Fig. 4: Attribution analysis of the Bayesian optimization model.

a Descriptor ranking by SHAP (SHapley Additive exPlanations) values based on the Gaussian process regression (GPR) model for optimizing Pm values (Pm, probability of meso linkages) of the entire dataset of Al complexes. The top rank indicates the most significant effects across all the predictions. The positive and negative SHAP value refers to positive and negative correlation, respectively, between the measured Pm value and the corresponding feature. The larger the absolute value, the stronger the correlation is. The color coding indicates normalized high (red) to low (blue) feature values. b Correlation between Pm and %Vbur of the Al complex with the Pm value. %Vbur, percent of buried volume. c–e Multivariant regression model highlighting important descriptors impacting c the Pm values for all Al complexes, d the Pr values (probability of racemic dyad formation) in Al complexes with AmC1B2 and AmC1B3 ligands, and e the Pm values in Al complexes with A3CpBn ligands.
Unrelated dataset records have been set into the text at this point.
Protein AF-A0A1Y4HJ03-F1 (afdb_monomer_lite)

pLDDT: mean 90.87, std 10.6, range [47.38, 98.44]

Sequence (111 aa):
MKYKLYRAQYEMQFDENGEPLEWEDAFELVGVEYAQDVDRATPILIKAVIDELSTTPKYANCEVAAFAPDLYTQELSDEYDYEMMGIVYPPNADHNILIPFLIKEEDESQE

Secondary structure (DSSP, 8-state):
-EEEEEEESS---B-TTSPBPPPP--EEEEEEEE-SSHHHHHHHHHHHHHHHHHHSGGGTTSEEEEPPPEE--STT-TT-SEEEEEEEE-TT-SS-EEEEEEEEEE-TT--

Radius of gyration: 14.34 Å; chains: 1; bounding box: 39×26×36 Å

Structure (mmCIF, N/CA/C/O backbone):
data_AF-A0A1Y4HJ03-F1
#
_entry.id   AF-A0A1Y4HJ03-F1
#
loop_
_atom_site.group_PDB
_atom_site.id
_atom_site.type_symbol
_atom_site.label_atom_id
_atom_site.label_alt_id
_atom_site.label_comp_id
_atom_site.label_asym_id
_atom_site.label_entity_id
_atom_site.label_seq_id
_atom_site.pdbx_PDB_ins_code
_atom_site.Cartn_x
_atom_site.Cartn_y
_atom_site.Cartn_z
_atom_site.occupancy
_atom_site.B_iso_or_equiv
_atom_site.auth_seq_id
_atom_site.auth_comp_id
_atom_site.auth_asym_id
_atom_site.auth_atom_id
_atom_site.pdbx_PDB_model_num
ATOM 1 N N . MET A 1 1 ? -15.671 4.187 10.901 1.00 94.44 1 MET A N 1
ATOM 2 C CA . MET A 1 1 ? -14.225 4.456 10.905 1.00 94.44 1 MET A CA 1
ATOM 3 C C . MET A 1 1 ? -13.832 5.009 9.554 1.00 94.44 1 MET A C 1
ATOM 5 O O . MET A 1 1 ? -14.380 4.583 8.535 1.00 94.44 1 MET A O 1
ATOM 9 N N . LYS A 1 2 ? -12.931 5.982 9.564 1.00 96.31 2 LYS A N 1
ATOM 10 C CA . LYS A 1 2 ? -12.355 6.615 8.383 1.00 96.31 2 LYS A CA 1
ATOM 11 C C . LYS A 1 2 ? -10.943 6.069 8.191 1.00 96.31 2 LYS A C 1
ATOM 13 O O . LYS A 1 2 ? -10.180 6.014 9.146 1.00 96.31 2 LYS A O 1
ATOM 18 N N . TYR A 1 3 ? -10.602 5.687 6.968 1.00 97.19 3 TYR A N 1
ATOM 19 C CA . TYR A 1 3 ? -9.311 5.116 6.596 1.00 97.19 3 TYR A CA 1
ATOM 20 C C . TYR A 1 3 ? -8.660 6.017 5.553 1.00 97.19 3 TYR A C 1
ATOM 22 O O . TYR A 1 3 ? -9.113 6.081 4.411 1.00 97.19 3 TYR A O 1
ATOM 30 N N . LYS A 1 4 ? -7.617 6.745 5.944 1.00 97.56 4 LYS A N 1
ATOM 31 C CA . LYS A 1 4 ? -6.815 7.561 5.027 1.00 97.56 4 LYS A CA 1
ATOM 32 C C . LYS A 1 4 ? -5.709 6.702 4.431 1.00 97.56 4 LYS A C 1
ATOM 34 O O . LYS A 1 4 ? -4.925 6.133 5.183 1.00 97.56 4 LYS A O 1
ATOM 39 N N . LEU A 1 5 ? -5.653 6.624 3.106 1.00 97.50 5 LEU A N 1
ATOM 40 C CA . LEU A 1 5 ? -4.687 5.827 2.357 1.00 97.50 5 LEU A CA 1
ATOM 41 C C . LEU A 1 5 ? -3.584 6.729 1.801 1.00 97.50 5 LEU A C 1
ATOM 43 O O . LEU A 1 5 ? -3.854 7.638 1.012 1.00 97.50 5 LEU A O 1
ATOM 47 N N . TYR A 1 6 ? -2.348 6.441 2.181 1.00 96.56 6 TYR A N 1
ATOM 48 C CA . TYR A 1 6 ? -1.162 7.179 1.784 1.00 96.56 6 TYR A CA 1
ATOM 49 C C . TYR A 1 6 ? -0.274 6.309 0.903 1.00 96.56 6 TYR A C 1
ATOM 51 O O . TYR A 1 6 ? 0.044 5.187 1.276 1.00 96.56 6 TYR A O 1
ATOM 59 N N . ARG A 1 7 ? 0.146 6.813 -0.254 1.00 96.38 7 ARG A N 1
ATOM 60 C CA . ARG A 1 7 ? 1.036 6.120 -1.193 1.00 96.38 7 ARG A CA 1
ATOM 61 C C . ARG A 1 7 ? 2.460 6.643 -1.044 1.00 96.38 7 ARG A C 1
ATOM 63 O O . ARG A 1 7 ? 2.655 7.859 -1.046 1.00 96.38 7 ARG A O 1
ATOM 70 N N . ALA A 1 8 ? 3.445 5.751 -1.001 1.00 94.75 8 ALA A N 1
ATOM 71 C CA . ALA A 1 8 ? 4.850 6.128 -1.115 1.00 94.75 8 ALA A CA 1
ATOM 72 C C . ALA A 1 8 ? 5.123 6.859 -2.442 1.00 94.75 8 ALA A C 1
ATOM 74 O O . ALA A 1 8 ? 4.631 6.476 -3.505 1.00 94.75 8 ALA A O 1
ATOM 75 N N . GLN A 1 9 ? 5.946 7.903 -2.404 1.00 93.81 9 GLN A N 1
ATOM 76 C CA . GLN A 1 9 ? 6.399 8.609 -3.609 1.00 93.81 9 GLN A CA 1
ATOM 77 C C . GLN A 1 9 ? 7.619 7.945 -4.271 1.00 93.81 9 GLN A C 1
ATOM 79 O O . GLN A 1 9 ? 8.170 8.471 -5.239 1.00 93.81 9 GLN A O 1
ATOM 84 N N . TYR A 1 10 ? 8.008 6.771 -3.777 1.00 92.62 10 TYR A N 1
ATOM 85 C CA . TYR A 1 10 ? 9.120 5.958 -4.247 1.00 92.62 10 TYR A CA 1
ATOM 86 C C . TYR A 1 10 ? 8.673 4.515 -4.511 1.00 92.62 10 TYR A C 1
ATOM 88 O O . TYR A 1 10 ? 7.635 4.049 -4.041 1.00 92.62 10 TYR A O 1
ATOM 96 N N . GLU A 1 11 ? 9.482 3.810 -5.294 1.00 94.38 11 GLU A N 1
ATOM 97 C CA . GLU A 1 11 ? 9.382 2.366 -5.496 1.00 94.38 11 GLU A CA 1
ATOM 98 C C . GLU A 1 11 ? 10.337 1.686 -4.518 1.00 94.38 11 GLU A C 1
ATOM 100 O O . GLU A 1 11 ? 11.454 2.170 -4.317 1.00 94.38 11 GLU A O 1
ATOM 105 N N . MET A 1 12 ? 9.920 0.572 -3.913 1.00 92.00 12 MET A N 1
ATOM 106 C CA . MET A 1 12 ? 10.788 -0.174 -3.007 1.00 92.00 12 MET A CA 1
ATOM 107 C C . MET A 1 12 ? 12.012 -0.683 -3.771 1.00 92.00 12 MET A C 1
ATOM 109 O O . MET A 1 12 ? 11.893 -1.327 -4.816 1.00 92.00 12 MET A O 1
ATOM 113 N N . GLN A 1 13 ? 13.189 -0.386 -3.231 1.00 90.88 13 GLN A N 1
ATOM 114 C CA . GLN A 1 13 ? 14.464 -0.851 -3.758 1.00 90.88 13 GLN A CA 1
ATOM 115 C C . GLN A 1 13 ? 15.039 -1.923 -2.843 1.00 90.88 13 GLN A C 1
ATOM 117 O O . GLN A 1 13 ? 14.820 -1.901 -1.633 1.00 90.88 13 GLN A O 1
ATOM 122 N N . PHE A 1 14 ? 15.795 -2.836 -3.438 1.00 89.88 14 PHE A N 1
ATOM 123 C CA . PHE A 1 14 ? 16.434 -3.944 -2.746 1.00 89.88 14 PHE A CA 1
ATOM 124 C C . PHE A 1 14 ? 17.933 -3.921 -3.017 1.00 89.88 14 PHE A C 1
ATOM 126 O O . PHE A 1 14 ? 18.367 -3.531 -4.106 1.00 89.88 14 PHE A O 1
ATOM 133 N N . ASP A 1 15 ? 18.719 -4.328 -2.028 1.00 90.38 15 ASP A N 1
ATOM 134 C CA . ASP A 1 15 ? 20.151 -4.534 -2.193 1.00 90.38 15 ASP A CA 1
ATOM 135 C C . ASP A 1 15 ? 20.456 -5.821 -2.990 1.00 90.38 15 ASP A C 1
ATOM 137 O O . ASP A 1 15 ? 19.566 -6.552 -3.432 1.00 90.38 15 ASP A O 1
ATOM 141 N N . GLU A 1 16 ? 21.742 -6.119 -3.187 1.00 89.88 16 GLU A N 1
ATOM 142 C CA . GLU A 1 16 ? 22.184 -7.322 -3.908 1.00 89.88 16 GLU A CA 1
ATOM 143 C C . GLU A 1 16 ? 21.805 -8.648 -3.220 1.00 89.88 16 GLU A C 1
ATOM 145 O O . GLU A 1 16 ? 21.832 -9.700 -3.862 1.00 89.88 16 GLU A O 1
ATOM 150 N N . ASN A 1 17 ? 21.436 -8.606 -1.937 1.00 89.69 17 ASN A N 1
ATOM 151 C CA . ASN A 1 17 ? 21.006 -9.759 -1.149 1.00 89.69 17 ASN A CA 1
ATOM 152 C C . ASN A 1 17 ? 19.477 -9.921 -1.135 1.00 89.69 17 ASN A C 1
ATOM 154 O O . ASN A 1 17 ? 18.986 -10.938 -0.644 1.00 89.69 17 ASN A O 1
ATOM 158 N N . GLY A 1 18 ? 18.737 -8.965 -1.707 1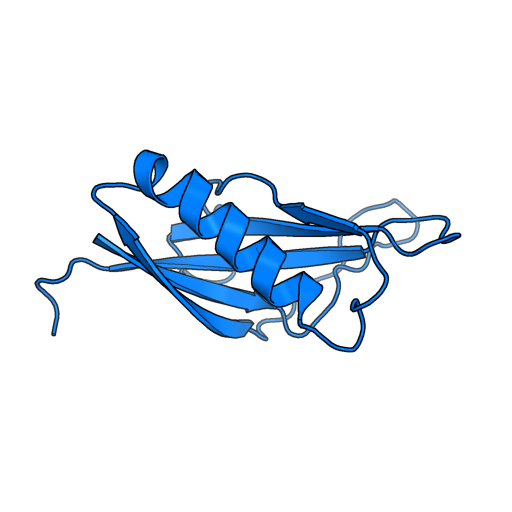.00 84.06 18 GLY A N 1
ATOM 159 C CA . GLY A 1 18 ? 17.277 -8.945 -1.698 1.00 84.06 18 GLY A CA 1
ATOM 160 C C . GLY A 1 18 ? 16.676 -8.337 -0.431 1.00 84.06 18 GLY A C 1
ATOM 161 O O . GLY A 1 18 ? 15.478 -8.494 -0.205 1.00 84.06 18 GLY A O 1
ATOM 162 N N . GLU A 1 19 ? 17.475 -7.645 0.381 1.00 86.75 19 GLU A N 1
ATOM 163 C CA . GLU A 1 19 ? 16.991 -6.916 1.551 1.00 86.75 19 GLU A CA 1
ATOM 164 C C . GLU A 1 19 ? 16.503 -5.522 1.127 1.00 86.75 19 GLU A C 1
ATOM 166 O O . GLU A 1 19 ? 17.141 -4.882 0.283 1.00 86.75 19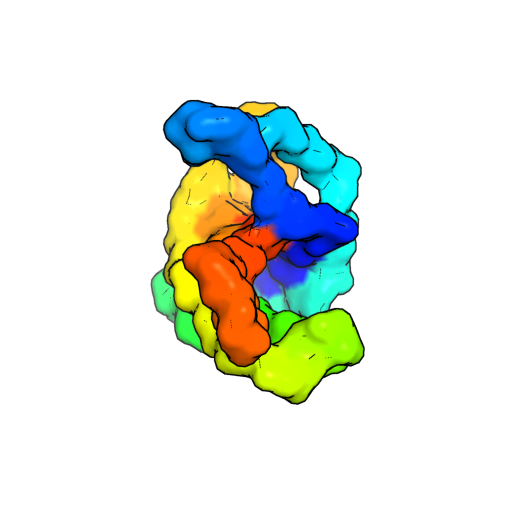 GLU A O 1
ATOM 171 N N . PRO A 1 20 ? 15.374 -5.029 1.665 1.00 84.75 20 PRO A N 1
ATOM 172 C CA . PRO A 1 20 ? 14.876 -3.702 1.329 1.00 84.75 20 PRO A CA 1
ATOM 173 C C . PRO A 1 20 ? 15.871 -2.625 1.780 1.00 84.75 20 PRO A C 1
ATOM 175 O O . PRO A 1 20 ? 16.403 -2.675 2.891 1.00 84.75 20 PRO A O 1
ATOM 178 N N . LEU A 1 21 ? 16.113 -1.636 0.918 1.00 86.69 21 LEU A N 1
ATOM 179 C CA . LEU A 1 21 ? 16.867 -0.438 1.288 1.00 86.69 21 LEU A CA 1
ATOM 180 C C . LEU A 1 21 ? 16.081 0.408 2.305 1.00 86.69 21 LEU A C 1
ATOM 182 O O . LEU A 1 21 ? 14.887 0.191 2.523 1.00 86.69 21 LEU A O 1
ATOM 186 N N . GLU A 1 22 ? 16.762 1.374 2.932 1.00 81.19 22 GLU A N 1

EHOMO(A), HOMO energy of the Am fragment (HOMO, the highest occupied molecular orbital); EN(A), electronegativity of the Am fragment; Vbur, %Vbur of the whole ligand; Vbur-max(A), maximum %Vbur of the Am fragment; Freqmin(A), minimum frequency of the Am fragment; EHOMO(BC), HOMO energy of the BnCp fragment; EN(BC), electronegativity of the BnCp fragment; Vbur-min(BC), minimum %Vbur of the BnCp fragment; Freqmin(BC), minimum frequency of the BnCp fragment; MAE mean absolute error. In the equations in c–e, the descriptors of the Am fragment are highlighted in purple, and those of the BnCp fragment in green, and residue numbers in pink.